Harianmomentum.com--Biner
adalah sistem bilangan basis dua yang penulisannya hanya dengan menggunakan dua
simbol: 0 dan 1.
Sistem biner juga
mempunyai arti penggolongan variabel yang hanya menjadi dua golongan seperti
hitam dan putih, ada dan tidak ada. Meminjam istilah teologis, sistem biner ini
serupa dengan sistem dikotomik.
Tidak hanya dalam
matematika, sistem biner ini ternyata juga mulai terjadi pada perkembangan
politik di Indonesia.
Politik biner di
Indonesia terlihat dari terjadinya polarisasi atau pembagian atas dua bagian
yang berlawanan arah politiknya.

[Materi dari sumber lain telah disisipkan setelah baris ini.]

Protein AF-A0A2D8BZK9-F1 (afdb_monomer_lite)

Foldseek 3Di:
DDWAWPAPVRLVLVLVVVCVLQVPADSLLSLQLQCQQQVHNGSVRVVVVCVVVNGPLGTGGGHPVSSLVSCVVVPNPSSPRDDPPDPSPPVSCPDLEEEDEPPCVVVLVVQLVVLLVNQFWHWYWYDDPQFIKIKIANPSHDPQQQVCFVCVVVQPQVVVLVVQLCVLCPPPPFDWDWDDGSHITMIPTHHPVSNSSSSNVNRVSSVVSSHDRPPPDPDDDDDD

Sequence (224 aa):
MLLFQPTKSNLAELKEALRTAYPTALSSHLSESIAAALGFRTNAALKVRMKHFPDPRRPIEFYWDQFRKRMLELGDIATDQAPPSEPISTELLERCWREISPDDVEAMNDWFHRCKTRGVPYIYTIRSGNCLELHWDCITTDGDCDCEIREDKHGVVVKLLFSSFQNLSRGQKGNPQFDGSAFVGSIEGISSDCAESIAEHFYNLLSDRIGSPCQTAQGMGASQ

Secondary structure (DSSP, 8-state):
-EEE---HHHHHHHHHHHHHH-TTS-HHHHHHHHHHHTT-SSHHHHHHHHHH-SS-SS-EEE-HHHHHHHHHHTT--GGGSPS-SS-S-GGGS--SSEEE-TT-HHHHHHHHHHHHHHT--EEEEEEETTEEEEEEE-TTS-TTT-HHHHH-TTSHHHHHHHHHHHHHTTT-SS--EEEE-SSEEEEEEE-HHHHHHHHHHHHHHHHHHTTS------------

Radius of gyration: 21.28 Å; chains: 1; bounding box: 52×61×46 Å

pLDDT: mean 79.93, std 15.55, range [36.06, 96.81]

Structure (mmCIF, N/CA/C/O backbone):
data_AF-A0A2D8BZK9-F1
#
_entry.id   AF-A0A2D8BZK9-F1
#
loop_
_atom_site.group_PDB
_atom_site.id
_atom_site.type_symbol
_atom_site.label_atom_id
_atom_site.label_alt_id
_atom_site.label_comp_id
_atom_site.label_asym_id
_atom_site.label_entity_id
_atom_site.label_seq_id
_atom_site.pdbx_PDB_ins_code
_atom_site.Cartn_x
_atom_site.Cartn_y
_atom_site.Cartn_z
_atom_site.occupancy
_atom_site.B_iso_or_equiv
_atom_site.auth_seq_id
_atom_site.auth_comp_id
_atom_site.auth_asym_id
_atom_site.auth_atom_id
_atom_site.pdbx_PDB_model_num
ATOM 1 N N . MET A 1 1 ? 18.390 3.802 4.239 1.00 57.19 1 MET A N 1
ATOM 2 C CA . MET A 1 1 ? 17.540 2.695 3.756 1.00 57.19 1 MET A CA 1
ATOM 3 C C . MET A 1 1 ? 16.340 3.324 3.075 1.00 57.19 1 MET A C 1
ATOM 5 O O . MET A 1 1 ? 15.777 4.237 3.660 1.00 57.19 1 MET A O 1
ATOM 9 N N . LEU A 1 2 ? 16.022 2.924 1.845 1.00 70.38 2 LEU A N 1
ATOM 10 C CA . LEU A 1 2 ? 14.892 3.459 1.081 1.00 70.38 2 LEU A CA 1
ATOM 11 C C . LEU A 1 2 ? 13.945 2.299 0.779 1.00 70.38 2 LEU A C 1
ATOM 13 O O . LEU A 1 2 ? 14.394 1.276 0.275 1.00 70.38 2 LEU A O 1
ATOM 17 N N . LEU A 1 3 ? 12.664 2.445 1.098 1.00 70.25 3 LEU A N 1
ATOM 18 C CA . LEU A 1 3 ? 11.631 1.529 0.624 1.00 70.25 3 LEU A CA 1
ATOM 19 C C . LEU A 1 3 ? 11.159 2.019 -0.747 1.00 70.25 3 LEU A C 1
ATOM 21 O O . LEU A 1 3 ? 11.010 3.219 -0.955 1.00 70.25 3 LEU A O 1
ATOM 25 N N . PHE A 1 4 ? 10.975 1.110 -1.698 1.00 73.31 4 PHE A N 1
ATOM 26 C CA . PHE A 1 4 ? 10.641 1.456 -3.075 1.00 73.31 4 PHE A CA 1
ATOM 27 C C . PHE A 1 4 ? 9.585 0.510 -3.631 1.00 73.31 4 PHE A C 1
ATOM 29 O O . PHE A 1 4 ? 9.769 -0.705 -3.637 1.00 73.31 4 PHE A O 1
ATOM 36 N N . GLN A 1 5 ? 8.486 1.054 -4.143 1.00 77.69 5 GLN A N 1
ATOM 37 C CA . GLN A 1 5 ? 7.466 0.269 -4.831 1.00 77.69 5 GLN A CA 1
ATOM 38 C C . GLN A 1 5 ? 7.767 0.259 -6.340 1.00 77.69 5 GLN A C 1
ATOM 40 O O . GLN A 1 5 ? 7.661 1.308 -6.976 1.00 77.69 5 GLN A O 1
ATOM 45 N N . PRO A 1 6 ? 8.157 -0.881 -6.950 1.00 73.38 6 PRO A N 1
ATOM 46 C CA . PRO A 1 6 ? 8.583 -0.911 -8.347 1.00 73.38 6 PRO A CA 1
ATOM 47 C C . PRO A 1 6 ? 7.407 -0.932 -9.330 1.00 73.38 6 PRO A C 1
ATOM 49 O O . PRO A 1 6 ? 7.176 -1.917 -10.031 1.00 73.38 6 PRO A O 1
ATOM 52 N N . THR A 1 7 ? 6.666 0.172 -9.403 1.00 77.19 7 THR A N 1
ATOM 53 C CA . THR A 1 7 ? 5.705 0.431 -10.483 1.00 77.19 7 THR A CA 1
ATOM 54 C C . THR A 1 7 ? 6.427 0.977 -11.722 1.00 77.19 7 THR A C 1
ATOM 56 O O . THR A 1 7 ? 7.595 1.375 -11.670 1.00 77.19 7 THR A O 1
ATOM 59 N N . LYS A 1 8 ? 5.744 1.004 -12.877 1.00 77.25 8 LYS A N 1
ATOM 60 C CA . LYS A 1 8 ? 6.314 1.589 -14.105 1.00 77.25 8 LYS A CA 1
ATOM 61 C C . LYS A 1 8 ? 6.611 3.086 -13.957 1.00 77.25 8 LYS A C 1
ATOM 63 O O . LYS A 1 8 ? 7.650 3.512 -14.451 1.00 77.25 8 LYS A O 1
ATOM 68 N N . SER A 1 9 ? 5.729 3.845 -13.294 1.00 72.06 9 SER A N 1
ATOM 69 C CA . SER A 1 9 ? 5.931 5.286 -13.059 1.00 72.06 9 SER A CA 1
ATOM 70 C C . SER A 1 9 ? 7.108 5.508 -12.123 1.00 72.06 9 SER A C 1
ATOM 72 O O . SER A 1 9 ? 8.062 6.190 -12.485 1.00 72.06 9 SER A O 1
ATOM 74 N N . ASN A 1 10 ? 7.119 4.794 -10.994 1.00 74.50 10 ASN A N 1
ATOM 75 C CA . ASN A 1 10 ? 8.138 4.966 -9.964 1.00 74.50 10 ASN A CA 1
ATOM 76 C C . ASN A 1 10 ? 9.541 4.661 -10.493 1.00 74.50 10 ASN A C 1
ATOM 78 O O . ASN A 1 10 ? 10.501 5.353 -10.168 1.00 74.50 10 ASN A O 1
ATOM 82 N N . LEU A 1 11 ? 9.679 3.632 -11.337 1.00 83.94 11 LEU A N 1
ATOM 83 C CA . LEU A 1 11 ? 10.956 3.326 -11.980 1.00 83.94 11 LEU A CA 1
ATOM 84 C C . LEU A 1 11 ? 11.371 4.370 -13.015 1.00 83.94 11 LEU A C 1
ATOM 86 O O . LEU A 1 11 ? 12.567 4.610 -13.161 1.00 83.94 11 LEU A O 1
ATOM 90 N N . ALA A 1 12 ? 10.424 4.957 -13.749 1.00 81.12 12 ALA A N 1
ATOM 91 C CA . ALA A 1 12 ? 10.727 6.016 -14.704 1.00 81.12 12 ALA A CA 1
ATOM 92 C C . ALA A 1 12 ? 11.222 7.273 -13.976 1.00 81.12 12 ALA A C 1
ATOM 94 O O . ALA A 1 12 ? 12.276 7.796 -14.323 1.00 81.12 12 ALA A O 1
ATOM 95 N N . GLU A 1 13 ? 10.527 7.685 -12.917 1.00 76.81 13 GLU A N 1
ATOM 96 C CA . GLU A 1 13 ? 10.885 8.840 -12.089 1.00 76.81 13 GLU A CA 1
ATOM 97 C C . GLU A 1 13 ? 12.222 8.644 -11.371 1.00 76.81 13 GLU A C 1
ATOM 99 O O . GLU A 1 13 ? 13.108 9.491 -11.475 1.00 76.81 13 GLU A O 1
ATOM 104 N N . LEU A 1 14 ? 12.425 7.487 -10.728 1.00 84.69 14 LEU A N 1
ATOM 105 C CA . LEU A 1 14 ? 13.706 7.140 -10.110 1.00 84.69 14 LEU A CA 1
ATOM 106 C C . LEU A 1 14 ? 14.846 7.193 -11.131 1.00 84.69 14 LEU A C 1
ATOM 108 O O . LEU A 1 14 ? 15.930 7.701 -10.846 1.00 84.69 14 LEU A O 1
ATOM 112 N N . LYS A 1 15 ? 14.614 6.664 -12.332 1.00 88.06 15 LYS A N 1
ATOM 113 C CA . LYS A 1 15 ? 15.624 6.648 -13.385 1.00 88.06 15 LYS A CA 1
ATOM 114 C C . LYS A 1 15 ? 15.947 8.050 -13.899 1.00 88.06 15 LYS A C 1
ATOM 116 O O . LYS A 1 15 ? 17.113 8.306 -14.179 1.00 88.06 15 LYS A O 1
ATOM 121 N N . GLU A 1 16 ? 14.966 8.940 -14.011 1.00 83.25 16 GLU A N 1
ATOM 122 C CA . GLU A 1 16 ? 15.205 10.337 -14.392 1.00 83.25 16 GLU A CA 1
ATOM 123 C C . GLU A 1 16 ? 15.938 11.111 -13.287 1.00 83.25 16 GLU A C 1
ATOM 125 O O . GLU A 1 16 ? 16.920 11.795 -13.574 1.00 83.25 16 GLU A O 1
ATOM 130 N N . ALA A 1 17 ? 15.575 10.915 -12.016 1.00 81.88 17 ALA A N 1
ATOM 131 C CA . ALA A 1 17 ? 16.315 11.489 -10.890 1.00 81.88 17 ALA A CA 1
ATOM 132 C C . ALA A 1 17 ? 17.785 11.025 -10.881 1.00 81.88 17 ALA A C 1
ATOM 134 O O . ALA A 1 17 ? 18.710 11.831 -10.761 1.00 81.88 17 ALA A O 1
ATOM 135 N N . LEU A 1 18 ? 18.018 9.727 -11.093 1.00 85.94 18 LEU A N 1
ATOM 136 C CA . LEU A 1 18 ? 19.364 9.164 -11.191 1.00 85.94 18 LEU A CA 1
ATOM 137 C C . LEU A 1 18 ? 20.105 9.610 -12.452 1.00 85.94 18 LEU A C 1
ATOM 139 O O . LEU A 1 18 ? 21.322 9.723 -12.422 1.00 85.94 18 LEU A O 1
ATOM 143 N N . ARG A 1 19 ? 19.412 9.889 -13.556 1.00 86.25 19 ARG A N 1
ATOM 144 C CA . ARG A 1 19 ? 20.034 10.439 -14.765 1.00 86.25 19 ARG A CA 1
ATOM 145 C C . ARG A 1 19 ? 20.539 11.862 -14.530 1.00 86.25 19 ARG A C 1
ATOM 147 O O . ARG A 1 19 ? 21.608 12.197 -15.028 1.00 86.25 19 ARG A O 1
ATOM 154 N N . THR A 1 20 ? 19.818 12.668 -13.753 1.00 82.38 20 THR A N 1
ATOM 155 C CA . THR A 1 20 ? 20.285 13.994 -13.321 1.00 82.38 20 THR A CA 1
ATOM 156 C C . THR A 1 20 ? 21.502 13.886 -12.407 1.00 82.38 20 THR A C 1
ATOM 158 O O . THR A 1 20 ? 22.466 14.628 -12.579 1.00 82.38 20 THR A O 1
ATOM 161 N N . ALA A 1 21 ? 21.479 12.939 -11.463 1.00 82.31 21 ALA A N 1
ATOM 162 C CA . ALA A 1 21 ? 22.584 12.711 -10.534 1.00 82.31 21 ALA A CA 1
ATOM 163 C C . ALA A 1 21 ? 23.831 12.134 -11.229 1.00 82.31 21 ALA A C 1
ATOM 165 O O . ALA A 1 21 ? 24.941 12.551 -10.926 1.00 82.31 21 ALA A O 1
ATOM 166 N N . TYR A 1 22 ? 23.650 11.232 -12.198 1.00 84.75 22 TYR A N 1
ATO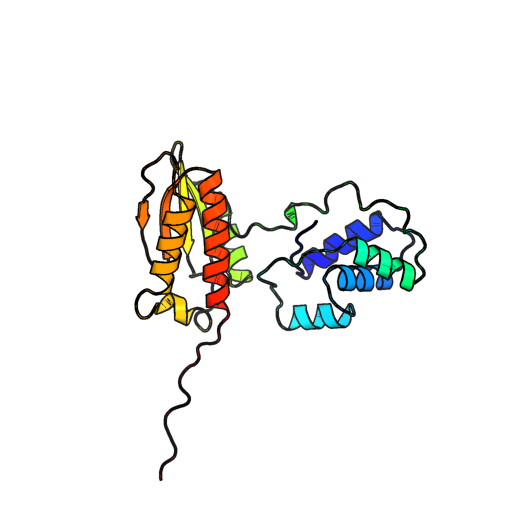M 167 C CA . TYR A 1 22 ? 24.707 10.528 -12.928 1.00 84.75 22 TYR A CA 1
ATOM 168 C C . TYR A 1 22 ? 24.608 10.809 -14.441 1.00 84.75 22 TYR A C 1
ATOM 170 O O . TYR A 1 22 ? 24.279 9.911 -15.223 1.00 84.75 22 TYR A O 1
ATOM 178 N N . PRO A 1 23 ? 24.899 12.042 -14.895 1.00 82.81 23 PRO A N 1
ATOM 179 C CA . PRO A 1 23 ? 24.649 12.467 -16.276 1.00 82.81 23 PRO A CA 1
ATOM 180 C C . PRO A 1 23 ? 25.510 11.736 -17.314 1.00 82.81 23 PRO A C 1
ATOM 182 O O . PRO A 1 23 ? 25.148 11.674 -18.488 1.00 82.81 23 PRO A O 1
ATOM 185 N N . THR A 1 24 ? 26.647 11.177 -16.897 1.00 85.00 24 THR A N 1
ATOM 186 C CA . THR A 1 24 ? 27.557 10.413 -17.761 1.00 85.00 24 THR A CA 1
ATOM 187 C C . THR A 1 24 ? 27.199 8.930 -17.856 1.00 85.00 24 THR A C 1
ATOM 189 O O . THR A 1 24 ? 27.736 8.243 -18.723 1.00 85.00 24 THR A O 1
ATOM 192 N N . ALA A 1 25 ? 26.299 8.432 -17.000 1.00 87.50 25 ALA A N 1
ATOM 193 C CA . ALA A 1 25 ? 25.925 7.026 -16.971 1.00 87.50 25 ALA A CA 1
ATOM 194 C C . ALA A 1 25 ? 25.039 6.647 -18.161 1.00 87.50 25 ALA A C 1
ATOM 196 O O . ALA A 1 25 ? 24.086 7.348 -18.526 1.00 87.50 25 ALA A O 1
ATOM 197 N N . LEU A 1 26 ? 25.290 5.469 -18.736 1.00 90.38 26 LEU A N 1
ATOM 198 C CA . LEU A 1 26 ? 24.420 4.942 -19.782 1.00 90.38 26 LEU A CA 1
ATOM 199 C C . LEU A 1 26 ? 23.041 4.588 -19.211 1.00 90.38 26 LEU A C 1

Politik biner dalam dinamika politik di
Indonesia sudah terjadi pada Pilkada DKI 2017 yang saat ini masih berlanjut
dalam framing menunju Pilpres 2019.
Politik biner yang
terjadi saat ini cukup mengkhawatirkan. Selain dipisahkan oleh kelompok
pendukung pemerintah dan oposisi, terjadi juga pemisahan menjadi dua bagian
yang mengarah pada identitas yang sensitif.
Tidak bisa dipungkiri
bahwa dalam media sosial yang menjadi representasi sikap politik sebagian besar
masyarakat, terjadi polarisasi masyarakat dalam dua kelompok. Masing-masing
kelompok mempunyai pandangan tersendiri yang semakin tajam dan bersebrangan
dengan kelompok lainnya.
Bahkan koalisi politik
menuju Pilpres 2019 semakin menegaskan bahwa politik biner di Indonesia semakin
kuat, meskipun baru satu koalisi yang sudah kuat menyatakan sebagai satu
kekuatan.
Polarisasi masyarakat,
jika hanya terjadi karena pandangan politik tentu wajar-wajar saja, dan sah
dalam iklim demokrasi yang harus dijalani. Namun jika polarisasi tersebut
terjadi identitas, seperti SARA maka peluang terjadinya perpecahan dan konflik
horisontal sangat besar.
Jangan sampai terjadi
politik biner yang terjadi di Indonesia saat ini mengulang terjadinya konflik
seperti yang terjadi di saat tumbangnya Orde Baru (1998), Ambon (1999), dan
Sampit (2001).
Politik biner saat ini
hampir sulit untuk dicegah. Bahkan kondisi ini dimanfaatkan oleh pihak-pihak
tertentu untuk mengkristalisasi basis massa sebagai kekuatan pendukung dalam
Pilpres 2019. Isu-isu sensitif terus dihembuskan, bahkan konten-konten hoax
ditiupkan untuk menggiring masyarakat pada pandangan tertentu.
Titik rawan dalam
politik biner ini harus dipersempit agar tidak menjadi pintu bagi terjadinya
ancaman konflik horisontal. Penyelenggara dan pengawas pemilu di Indonesia
beserta penegak hukum harus tegas penggunaan identitas SARA dalam Pilres 2019.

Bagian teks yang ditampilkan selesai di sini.